The "Reagan Revolution" charged uphill against a well-
entrenched and bitterly hostile Washington Establishment, and its
momentum in the latter eighties eventually slowed. For example,
Reagan led an effort to reduce the size and scope of government,
and reduced federal employment by 100,000 in the domestic
agencies in the first four years. After his big victories in
cutting government spending in 1981, federal employment started
to creep back up, reflecting the pushback by Congress and the
beneficiaries of government programs that accelerated in his
second term. But even during this period of backsliding, Reagan
had established the rhetorical terms of national debate on the
size and scope of government. It is supremely significant that
when President Bill Clinton came into office, he promised to
reduce federal workforce by 100,000, and actually ended up
reducing the total size of the federal workforce (including the
military) by 300,000. Clinton said that the "era of big
government" was over, even though it wasn't. While formal federal
employment may have been reduced, government contractors were
growing in the millions in the Clinton years. Reagan may have won
the rhetorical debate on big government, and Clinton may have
echoed Reagan's rhetoric, but the battle on the ground was lost.

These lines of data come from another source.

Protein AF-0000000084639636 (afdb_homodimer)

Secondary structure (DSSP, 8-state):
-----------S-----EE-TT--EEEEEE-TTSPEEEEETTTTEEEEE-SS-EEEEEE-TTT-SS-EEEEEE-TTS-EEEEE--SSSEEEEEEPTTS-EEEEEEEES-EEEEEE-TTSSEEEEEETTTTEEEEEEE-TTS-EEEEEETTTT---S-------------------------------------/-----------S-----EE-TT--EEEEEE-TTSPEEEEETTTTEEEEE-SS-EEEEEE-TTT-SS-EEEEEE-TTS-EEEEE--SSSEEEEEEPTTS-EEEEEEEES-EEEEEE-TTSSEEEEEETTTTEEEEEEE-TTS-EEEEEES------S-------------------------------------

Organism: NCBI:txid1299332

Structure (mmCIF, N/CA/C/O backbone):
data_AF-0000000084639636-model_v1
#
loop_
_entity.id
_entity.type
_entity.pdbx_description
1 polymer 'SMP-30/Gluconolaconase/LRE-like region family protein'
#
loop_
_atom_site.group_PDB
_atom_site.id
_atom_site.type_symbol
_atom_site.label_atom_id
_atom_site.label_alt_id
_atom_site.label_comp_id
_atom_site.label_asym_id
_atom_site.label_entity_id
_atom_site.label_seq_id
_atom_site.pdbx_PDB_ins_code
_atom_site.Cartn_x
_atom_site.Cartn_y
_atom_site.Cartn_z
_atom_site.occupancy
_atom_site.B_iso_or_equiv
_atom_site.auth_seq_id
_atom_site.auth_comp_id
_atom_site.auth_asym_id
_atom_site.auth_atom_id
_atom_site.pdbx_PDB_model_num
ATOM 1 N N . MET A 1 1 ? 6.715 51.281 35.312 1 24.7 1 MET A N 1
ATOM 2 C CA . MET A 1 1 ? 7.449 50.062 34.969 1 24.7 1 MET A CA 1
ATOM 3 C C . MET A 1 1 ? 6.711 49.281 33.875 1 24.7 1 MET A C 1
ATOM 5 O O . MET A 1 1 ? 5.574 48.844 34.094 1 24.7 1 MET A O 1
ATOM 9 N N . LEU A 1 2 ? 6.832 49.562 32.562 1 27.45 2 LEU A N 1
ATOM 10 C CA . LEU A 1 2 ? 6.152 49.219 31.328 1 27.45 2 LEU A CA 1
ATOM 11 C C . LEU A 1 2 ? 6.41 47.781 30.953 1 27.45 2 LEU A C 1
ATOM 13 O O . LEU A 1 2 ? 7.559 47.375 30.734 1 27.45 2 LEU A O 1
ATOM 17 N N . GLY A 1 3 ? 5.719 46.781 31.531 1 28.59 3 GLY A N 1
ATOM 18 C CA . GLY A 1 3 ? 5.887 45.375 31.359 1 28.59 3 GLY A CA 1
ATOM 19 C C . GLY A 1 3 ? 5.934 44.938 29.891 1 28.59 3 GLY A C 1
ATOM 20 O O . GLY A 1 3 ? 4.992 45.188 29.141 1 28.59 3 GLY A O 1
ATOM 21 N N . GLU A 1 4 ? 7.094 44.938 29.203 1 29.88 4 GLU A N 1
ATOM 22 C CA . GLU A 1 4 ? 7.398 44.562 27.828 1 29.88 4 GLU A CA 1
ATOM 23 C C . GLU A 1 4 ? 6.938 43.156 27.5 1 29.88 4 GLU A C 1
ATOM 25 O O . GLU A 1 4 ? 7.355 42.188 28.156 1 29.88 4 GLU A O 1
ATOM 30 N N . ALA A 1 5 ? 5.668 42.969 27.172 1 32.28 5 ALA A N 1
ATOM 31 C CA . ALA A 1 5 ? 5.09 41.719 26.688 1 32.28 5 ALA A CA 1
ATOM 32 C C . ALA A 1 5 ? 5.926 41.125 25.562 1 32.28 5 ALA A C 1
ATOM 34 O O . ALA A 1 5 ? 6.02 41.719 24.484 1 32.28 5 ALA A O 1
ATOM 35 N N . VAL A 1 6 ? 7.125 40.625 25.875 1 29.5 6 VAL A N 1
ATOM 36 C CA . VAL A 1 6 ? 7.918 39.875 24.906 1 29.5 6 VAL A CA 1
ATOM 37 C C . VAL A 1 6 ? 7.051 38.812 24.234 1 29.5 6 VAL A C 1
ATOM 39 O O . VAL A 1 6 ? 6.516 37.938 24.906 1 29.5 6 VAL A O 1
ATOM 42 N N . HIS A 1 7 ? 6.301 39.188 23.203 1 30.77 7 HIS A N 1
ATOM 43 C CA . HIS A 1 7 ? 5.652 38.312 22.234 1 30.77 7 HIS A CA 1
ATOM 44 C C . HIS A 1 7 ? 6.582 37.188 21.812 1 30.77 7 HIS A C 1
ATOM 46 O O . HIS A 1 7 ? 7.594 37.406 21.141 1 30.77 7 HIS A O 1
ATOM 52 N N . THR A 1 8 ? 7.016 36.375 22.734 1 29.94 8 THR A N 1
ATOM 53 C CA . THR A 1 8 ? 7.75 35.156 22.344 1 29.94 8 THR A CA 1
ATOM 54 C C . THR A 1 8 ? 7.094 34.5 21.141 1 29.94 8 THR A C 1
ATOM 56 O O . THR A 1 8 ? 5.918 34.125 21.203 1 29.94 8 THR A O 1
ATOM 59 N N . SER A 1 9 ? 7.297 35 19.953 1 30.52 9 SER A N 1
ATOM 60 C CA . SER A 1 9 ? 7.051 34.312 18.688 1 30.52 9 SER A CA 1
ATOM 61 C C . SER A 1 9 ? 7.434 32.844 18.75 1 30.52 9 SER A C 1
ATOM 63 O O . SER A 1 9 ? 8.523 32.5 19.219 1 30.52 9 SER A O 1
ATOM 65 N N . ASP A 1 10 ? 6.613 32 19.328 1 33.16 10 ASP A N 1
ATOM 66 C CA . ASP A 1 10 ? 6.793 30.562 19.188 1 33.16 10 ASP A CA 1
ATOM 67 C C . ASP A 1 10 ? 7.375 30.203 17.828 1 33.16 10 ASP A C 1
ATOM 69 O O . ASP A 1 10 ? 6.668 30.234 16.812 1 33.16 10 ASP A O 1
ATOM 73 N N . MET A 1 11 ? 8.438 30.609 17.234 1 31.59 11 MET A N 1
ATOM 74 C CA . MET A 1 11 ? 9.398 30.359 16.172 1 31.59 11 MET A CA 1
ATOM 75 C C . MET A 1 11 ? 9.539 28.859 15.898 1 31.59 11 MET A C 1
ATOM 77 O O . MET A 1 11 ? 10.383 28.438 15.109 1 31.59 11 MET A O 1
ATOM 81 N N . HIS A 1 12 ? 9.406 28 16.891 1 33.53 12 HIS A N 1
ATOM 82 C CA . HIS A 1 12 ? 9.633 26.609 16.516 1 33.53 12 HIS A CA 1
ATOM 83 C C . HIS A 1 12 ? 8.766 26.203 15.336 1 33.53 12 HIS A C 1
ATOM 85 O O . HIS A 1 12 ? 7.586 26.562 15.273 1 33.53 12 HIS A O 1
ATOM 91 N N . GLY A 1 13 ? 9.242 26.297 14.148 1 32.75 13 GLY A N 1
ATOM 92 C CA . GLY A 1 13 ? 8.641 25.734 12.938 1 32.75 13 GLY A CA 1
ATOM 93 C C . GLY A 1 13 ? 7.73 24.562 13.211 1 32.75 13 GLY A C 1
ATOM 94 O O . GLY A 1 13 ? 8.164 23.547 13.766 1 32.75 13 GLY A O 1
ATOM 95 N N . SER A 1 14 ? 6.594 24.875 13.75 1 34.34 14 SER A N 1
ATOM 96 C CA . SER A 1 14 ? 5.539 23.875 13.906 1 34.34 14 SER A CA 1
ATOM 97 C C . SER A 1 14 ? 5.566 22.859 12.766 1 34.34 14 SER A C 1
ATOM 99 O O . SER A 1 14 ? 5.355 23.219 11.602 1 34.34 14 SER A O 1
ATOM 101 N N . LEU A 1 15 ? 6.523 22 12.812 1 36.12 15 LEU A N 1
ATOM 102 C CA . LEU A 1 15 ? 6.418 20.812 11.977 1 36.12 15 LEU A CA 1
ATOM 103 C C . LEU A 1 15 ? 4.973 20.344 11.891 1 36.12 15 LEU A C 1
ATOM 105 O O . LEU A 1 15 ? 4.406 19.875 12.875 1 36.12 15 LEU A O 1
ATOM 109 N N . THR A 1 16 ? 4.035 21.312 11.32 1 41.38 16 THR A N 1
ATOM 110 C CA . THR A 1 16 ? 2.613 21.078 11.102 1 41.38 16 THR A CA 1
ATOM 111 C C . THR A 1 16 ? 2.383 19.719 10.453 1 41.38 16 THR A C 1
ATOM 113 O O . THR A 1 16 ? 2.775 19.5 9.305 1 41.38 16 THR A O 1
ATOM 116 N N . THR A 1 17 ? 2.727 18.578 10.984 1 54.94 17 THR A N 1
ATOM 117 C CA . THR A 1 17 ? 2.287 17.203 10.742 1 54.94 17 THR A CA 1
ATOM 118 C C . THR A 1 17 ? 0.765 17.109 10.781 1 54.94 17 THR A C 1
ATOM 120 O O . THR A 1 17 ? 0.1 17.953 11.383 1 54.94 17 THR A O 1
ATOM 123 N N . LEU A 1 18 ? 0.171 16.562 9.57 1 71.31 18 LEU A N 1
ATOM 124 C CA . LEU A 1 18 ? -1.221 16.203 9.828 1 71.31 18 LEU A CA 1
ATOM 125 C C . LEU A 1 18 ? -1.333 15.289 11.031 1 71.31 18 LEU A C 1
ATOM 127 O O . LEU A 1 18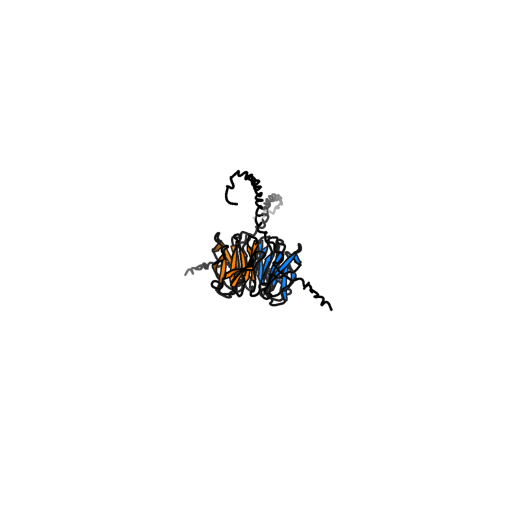 ? -1.193 14.07 10.898 1 71.31 18 LEU A O 1
ATOM 131 N N . PRO A 1 19 ? -1.339 15.953 12.195 1 76.5 19 PRO A N 1
ATOM 132 C CA . PRO A 1 19 ? -1.501 15.133 13.398 1 76.5 19 PRO A CA 1
ATOM 133 C C . PRO A 1 19 ? -2.809 14.344 13.398 1 76.5 19 PRO A C 1
ATOM 135 O O . PRO A 1 19 ? -3.844 14.852 12.969 1 76.5 19 PRO A O 1
ATOM 138 N N . LEU A 1 20 ? -2.627 13.094 13.578 1 88.56 20 LEU A N 1
ATOM 139 C CA . LEU A 1 20 ? -3.773 12.203 13.719 1 88.56 20 LEU A CA 1
ATOM 140 C C . LEU A 1 20 ? -3.846 11.625 15.125 1 88.56 20 LEU A C 1
ATOM 142 O O . LEU A 1 20 ? -3.799 10.406 15.305 1 88.56 20 LEU A O 1
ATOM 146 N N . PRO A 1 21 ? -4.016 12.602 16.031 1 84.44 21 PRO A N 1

Likewise, Reagan was unable to control domestic spending and
the consequent rise in deficits. With the enactment of The Tax
Equity and Fiscal Responsibility Act (TEFRA) of 1982, Reagan
agreed to raise taxes, but part of his agreement with the
leadership on Capitol Hill was that for every $1 dollar in tax
increases, Congress would cut government spending by $3 dollars.

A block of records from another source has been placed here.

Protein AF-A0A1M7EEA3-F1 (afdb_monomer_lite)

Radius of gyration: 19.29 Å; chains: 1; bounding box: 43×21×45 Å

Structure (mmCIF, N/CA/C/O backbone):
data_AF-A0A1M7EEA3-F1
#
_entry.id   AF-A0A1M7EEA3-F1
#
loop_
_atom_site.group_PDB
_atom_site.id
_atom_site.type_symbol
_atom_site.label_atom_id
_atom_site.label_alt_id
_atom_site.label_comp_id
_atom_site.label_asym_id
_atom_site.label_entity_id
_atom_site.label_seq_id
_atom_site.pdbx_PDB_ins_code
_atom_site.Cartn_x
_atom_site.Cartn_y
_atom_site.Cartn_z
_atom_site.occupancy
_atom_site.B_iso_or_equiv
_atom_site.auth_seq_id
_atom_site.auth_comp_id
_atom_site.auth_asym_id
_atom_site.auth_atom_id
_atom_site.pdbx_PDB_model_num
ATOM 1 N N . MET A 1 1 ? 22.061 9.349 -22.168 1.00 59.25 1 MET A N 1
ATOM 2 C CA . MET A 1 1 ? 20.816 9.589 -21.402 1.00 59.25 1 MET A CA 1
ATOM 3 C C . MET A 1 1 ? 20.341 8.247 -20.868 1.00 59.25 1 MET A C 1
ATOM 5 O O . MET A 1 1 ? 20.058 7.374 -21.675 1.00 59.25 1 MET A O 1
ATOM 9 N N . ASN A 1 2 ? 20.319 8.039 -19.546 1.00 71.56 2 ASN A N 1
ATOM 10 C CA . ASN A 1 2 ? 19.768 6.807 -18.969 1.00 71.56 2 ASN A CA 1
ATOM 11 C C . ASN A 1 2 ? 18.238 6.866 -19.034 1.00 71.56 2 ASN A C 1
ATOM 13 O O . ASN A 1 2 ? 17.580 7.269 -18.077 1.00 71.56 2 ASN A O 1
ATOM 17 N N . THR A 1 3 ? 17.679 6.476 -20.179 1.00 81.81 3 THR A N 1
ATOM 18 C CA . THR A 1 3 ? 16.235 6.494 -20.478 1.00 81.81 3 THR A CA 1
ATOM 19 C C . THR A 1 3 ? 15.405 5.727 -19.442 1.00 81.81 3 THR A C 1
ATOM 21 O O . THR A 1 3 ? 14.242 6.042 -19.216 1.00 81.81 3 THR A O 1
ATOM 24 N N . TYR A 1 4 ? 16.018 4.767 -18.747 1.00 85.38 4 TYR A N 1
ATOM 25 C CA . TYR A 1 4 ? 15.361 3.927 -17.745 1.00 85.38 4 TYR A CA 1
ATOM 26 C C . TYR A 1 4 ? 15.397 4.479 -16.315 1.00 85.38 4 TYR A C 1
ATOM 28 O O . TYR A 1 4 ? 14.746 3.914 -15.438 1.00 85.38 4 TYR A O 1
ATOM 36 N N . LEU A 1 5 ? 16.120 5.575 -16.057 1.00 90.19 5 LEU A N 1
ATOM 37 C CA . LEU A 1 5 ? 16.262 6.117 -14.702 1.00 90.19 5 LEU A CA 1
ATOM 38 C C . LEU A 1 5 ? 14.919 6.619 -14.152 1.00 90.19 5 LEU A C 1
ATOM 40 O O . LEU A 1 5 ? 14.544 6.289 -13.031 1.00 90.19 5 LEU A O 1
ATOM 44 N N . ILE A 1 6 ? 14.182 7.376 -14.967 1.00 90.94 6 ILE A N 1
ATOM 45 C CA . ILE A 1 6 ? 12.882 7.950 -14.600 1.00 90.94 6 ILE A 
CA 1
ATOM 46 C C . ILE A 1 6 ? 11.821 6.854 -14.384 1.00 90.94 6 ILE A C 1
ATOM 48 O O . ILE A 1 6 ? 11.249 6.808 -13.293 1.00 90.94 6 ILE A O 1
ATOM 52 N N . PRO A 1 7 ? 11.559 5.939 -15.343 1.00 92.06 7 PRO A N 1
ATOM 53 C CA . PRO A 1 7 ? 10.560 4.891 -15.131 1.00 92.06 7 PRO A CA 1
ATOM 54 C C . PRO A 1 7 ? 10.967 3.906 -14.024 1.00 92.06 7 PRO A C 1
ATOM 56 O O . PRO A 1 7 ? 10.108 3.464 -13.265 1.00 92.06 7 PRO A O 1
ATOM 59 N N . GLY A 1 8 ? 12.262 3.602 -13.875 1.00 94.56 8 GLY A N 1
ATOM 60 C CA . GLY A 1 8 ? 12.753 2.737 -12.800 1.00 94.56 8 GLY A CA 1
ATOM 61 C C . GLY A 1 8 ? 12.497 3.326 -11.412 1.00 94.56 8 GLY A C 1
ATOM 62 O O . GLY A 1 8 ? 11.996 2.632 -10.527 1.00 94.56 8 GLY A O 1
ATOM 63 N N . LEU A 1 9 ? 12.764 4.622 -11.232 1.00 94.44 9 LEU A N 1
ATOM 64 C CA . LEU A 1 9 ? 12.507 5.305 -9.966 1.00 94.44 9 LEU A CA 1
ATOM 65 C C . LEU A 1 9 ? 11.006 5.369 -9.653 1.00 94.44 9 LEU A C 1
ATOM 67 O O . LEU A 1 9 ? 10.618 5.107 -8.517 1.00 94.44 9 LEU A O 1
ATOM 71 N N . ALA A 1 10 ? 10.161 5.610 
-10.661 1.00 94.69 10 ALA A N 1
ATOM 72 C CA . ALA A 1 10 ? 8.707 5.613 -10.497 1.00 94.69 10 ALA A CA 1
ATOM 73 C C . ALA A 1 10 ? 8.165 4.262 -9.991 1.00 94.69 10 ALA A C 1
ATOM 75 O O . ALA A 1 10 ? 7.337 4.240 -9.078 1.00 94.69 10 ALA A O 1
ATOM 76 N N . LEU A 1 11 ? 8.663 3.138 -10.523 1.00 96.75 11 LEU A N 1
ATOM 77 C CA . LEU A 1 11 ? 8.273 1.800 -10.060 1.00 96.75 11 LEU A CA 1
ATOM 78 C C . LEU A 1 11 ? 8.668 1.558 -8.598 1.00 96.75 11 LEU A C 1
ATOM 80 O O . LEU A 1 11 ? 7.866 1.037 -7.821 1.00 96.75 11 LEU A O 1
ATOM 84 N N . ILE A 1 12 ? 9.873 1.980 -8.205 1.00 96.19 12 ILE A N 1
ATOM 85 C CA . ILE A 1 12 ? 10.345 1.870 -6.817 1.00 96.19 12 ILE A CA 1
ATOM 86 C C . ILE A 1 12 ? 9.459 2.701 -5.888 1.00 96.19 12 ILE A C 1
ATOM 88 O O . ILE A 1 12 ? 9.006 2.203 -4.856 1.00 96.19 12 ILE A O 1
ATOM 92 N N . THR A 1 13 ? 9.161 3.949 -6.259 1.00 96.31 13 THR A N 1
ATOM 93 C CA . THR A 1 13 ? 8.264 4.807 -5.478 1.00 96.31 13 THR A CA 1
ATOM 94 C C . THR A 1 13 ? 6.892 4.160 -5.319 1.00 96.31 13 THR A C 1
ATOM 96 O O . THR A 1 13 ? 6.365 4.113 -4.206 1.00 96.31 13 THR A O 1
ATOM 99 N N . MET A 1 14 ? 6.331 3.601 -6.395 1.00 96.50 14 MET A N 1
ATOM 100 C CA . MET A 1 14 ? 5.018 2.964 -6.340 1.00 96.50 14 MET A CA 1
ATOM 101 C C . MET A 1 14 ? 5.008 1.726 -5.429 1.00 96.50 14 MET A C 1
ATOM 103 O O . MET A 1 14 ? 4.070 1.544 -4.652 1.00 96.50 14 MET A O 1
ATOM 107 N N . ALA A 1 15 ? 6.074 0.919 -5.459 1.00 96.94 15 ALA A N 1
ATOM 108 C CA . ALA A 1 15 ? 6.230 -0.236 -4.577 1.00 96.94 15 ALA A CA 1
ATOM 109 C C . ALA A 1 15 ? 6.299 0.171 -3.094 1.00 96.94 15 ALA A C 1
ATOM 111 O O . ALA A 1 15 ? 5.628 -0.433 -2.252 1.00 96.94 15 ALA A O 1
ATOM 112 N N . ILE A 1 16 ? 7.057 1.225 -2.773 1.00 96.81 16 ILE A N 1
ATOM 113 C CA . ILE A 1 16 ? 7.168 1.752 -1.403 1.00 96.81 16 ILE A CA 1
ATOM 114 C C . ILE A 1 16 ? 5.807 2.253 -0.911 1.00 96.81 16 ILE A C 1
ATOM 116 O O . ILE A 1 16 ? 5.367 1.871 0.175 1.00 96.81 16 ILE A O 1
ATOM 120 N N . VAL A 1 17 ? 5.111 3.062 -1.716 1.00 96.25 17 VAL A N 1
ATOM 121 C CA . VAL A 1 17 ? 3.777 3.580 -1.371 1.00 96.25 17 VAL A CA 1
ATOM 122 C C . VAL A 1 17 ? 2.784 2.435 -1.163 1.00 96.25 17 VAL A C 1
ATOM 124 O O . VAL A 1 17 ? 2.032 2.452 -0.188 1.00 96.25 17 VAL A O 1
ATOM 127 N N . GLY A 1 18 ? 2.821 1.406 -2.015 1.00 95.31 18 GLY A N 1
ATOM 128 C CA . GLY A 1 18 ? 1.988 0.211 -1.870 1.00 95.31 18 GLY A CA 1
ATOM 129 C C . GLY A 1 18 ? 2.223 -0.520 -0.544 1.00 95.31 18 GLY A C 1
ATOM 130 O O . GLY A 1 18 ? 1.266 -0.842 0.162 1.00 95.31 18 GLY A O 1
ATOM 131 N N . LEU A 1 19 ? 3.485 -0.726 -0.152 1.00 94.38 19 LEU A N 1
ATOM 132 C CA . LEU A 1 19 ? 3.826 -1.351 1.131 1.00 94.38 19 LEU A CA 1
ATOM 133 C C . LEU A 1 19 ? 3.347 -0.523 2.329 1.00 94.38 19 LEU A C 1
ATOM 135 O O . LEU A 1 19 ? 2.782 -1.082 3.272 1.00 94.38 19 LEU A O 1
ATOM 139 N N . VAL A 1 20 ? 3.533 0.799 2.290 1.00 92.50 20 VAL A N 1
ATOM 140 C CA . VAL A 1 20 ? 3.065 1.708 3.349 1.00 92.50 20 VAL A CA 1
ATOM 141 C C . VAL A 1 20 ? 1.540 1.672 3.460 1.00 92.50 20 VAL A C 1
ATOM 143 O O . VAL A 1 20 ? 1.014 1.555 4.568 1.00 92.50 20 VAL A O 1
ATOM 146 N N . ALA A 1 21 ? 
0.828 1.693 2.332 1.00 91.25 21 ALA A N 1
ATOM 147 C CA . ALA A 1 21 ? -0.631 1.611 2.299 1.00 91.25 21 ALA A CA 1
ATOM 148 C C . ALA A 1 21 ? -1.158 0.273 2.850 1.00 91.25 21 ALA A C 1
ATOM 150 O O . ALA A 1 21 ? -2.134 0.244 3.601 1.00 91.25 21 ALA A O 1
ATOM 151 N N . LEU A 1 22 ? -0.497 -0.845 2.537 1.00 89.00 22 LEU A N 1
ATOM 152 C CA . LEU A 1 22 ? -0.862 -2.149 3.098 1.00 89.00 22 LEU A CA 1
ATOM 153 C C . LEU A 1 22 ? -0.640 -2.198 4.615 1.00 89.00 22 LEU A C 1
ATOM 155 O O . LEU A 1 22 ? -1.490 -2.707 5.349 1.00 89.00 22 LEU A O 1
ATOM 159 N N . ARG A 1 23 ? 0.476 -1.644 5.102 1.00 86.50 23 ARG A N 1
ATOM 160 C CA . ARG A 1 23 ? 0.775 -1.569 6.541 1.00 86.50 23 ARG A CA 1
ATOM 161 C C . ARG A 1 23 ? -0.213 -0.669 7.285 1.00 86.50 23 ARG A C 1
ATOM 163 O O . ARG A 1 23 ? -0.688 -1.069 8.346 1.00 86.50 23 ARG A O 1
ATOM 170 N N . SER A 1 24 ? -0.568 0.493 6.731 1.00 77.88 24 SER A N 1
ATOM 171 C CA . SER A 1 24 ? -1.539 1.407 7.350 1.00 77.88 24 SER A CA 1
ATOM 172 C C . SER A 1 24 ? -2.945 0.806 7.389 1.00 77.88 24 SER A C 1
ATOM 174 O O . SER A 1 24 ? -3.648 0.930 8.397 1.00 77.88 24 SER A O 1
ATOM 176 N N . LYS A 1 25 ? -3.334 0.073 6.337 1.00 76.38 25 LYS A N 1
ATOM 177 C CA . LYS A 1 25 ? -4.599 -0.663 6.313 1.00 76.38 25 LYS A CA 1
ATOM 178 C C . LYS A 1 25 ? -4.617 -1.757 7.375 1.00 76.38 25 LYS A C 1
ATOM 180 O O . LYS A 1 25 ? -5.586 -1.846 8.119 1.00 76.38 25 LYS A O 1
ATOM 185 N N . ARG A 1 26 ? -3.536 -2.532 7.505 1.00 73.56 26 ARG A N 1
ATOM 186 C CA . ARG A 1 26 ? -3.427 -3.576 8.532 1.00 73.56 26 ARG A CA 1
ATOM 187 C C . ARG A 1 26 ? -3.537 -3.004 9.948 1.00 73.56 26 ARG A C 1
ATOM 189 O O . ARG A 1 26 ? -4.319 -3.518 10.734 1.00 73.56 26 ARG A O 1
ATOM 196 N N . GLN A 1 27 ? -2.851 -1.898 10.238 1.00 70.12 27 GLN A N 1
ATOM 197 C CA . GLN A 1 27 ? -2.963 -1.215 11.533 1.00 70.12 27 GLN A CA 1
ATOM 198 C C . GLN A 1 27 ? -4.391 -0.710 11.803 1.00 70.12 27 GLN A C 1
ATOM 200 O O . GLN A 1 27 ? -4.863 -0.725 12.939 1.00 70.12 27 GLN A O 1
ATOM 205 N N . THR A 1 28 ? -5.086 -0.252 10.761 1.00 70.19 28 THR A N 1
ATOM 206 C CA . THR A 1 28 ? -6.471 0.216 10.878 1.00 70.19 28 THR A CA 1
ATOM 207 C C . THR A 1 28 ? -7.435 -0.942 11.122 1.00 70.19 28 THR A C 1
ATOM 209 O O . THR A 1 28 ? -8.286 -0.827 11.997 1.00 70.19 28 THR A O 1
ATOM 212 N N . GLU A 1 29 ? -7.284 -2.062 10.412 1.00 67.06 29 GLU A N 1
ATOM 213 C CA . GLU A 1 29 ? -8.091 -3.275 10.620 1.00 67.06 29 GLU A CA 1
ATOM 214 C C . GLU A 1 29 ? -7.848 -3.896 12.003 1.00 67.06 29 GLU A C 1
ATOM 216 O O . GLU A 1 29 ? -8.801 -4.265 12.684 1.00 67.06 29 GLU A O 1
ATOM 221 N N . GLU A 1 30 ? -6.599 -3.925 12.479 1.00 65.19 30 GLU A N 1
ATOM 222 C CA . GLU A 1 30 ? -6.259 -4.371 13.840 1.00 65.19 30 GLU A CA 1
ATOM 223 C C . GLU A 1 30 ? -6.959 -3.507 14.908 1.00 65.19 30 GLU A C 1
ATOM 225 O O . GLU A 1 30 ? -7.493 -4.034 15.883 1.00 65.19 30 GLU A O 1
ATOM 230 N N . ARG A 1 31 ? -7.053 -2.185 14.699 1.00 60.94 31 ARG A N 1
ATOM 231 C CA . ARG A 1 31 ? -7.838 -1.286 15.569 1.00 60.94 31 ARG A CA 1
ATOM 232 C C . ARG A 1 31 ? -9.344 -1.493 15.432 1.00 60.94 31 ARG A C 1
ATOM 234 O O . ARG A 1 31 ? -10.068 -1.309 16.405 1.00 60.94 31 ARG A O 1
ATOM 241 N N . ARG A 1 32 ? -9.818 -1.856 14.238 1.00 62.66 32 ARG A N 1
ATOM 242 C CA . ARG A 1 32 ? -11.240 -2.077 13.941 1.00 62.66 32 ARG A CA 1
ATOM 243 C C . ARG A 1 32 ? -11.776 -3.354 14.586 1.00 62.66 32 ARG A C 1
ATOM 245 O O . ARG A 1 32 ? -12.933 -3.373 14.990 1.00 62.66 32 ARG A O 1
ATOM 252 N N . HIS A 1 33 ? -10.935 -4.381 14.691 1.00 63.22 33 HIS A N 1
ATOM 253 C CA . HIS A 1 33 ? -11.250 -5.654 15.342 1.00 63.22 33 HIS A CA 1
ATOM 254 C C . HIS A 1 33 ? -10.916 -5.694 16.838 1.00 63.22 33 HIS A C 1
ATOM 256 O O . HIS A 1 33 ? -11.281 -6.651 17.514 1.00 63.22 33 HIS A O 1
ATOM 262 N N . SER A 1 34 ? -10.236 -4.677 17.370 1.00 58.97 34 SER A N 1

Congress never honored that pledge and Reagan did not engage in
a "veto war" with House Speaker Tip O'Neill. We continue to run
deficits, not because Americans are undertaxed, but because
Congress overspends. They are spending again with reckless
abandon.
The "Vision Thing"
Reagan had a coherent philosophy of government: He
believed strongly in smaller government, lower taxes, and
individual freedom. He was a champion of traditional moral
values. These were not vague slogans or metaphysical
abstractions; they were a governing philosophy that pervaded the
Administration. At the staff level, this writer knows that the
policy impact was pretty simple. Whatever the issue was before
you, you had to simply ask yourself the question: "Why am I in
this job, and what would Ronald Reagan want me to do?" You did
that. You were not there to fatten your resume, or get
"government experience." You were there to do a job. The key
questions were always: Will this expand or reduce the size of
government; will this help or hurt the taxpayers?
Changing the World
Reagan's biggest success was in foreign policy. Margaret
Thatcher said it best: He won the Cold War without firing a shot.
He had no illusions about either the Soviet leadership or the
Soviet system. He called them publicly an Evil Empire, and he
meant it in Biblical language. Reagan also did not think that the
Soviet system was a permanent fixture, although a lot of people
in academic life and the big think tanks thought that it was here
to stay for a very long time. Right now, a lot of the same folks,
or their ideological heirs, are saying that Reagan did not
deserve credit for ending the Cold War because the Soviet Union
was on the verge of collapse anyway. Really? That was not what
they were all saying then, when the left was routinely denouncing
Reagan's every move as cowboy diplomacy. In hindsight, the views
of Reagan's critics on the subject of the Soviets look positively
clownish or naive. Reagan knew that the creaky Soviet economy
could not sustain a first-rate military program forever. He knew,
and so did Mikhail Gorbachev, that another arms race would run
them into the ground. He was right, his critics were wrong, and
the world was changed forever.
Robert Moffit is Director, the Center for Health Policy
Studies at the Heritage Foundation, Washington, D.C.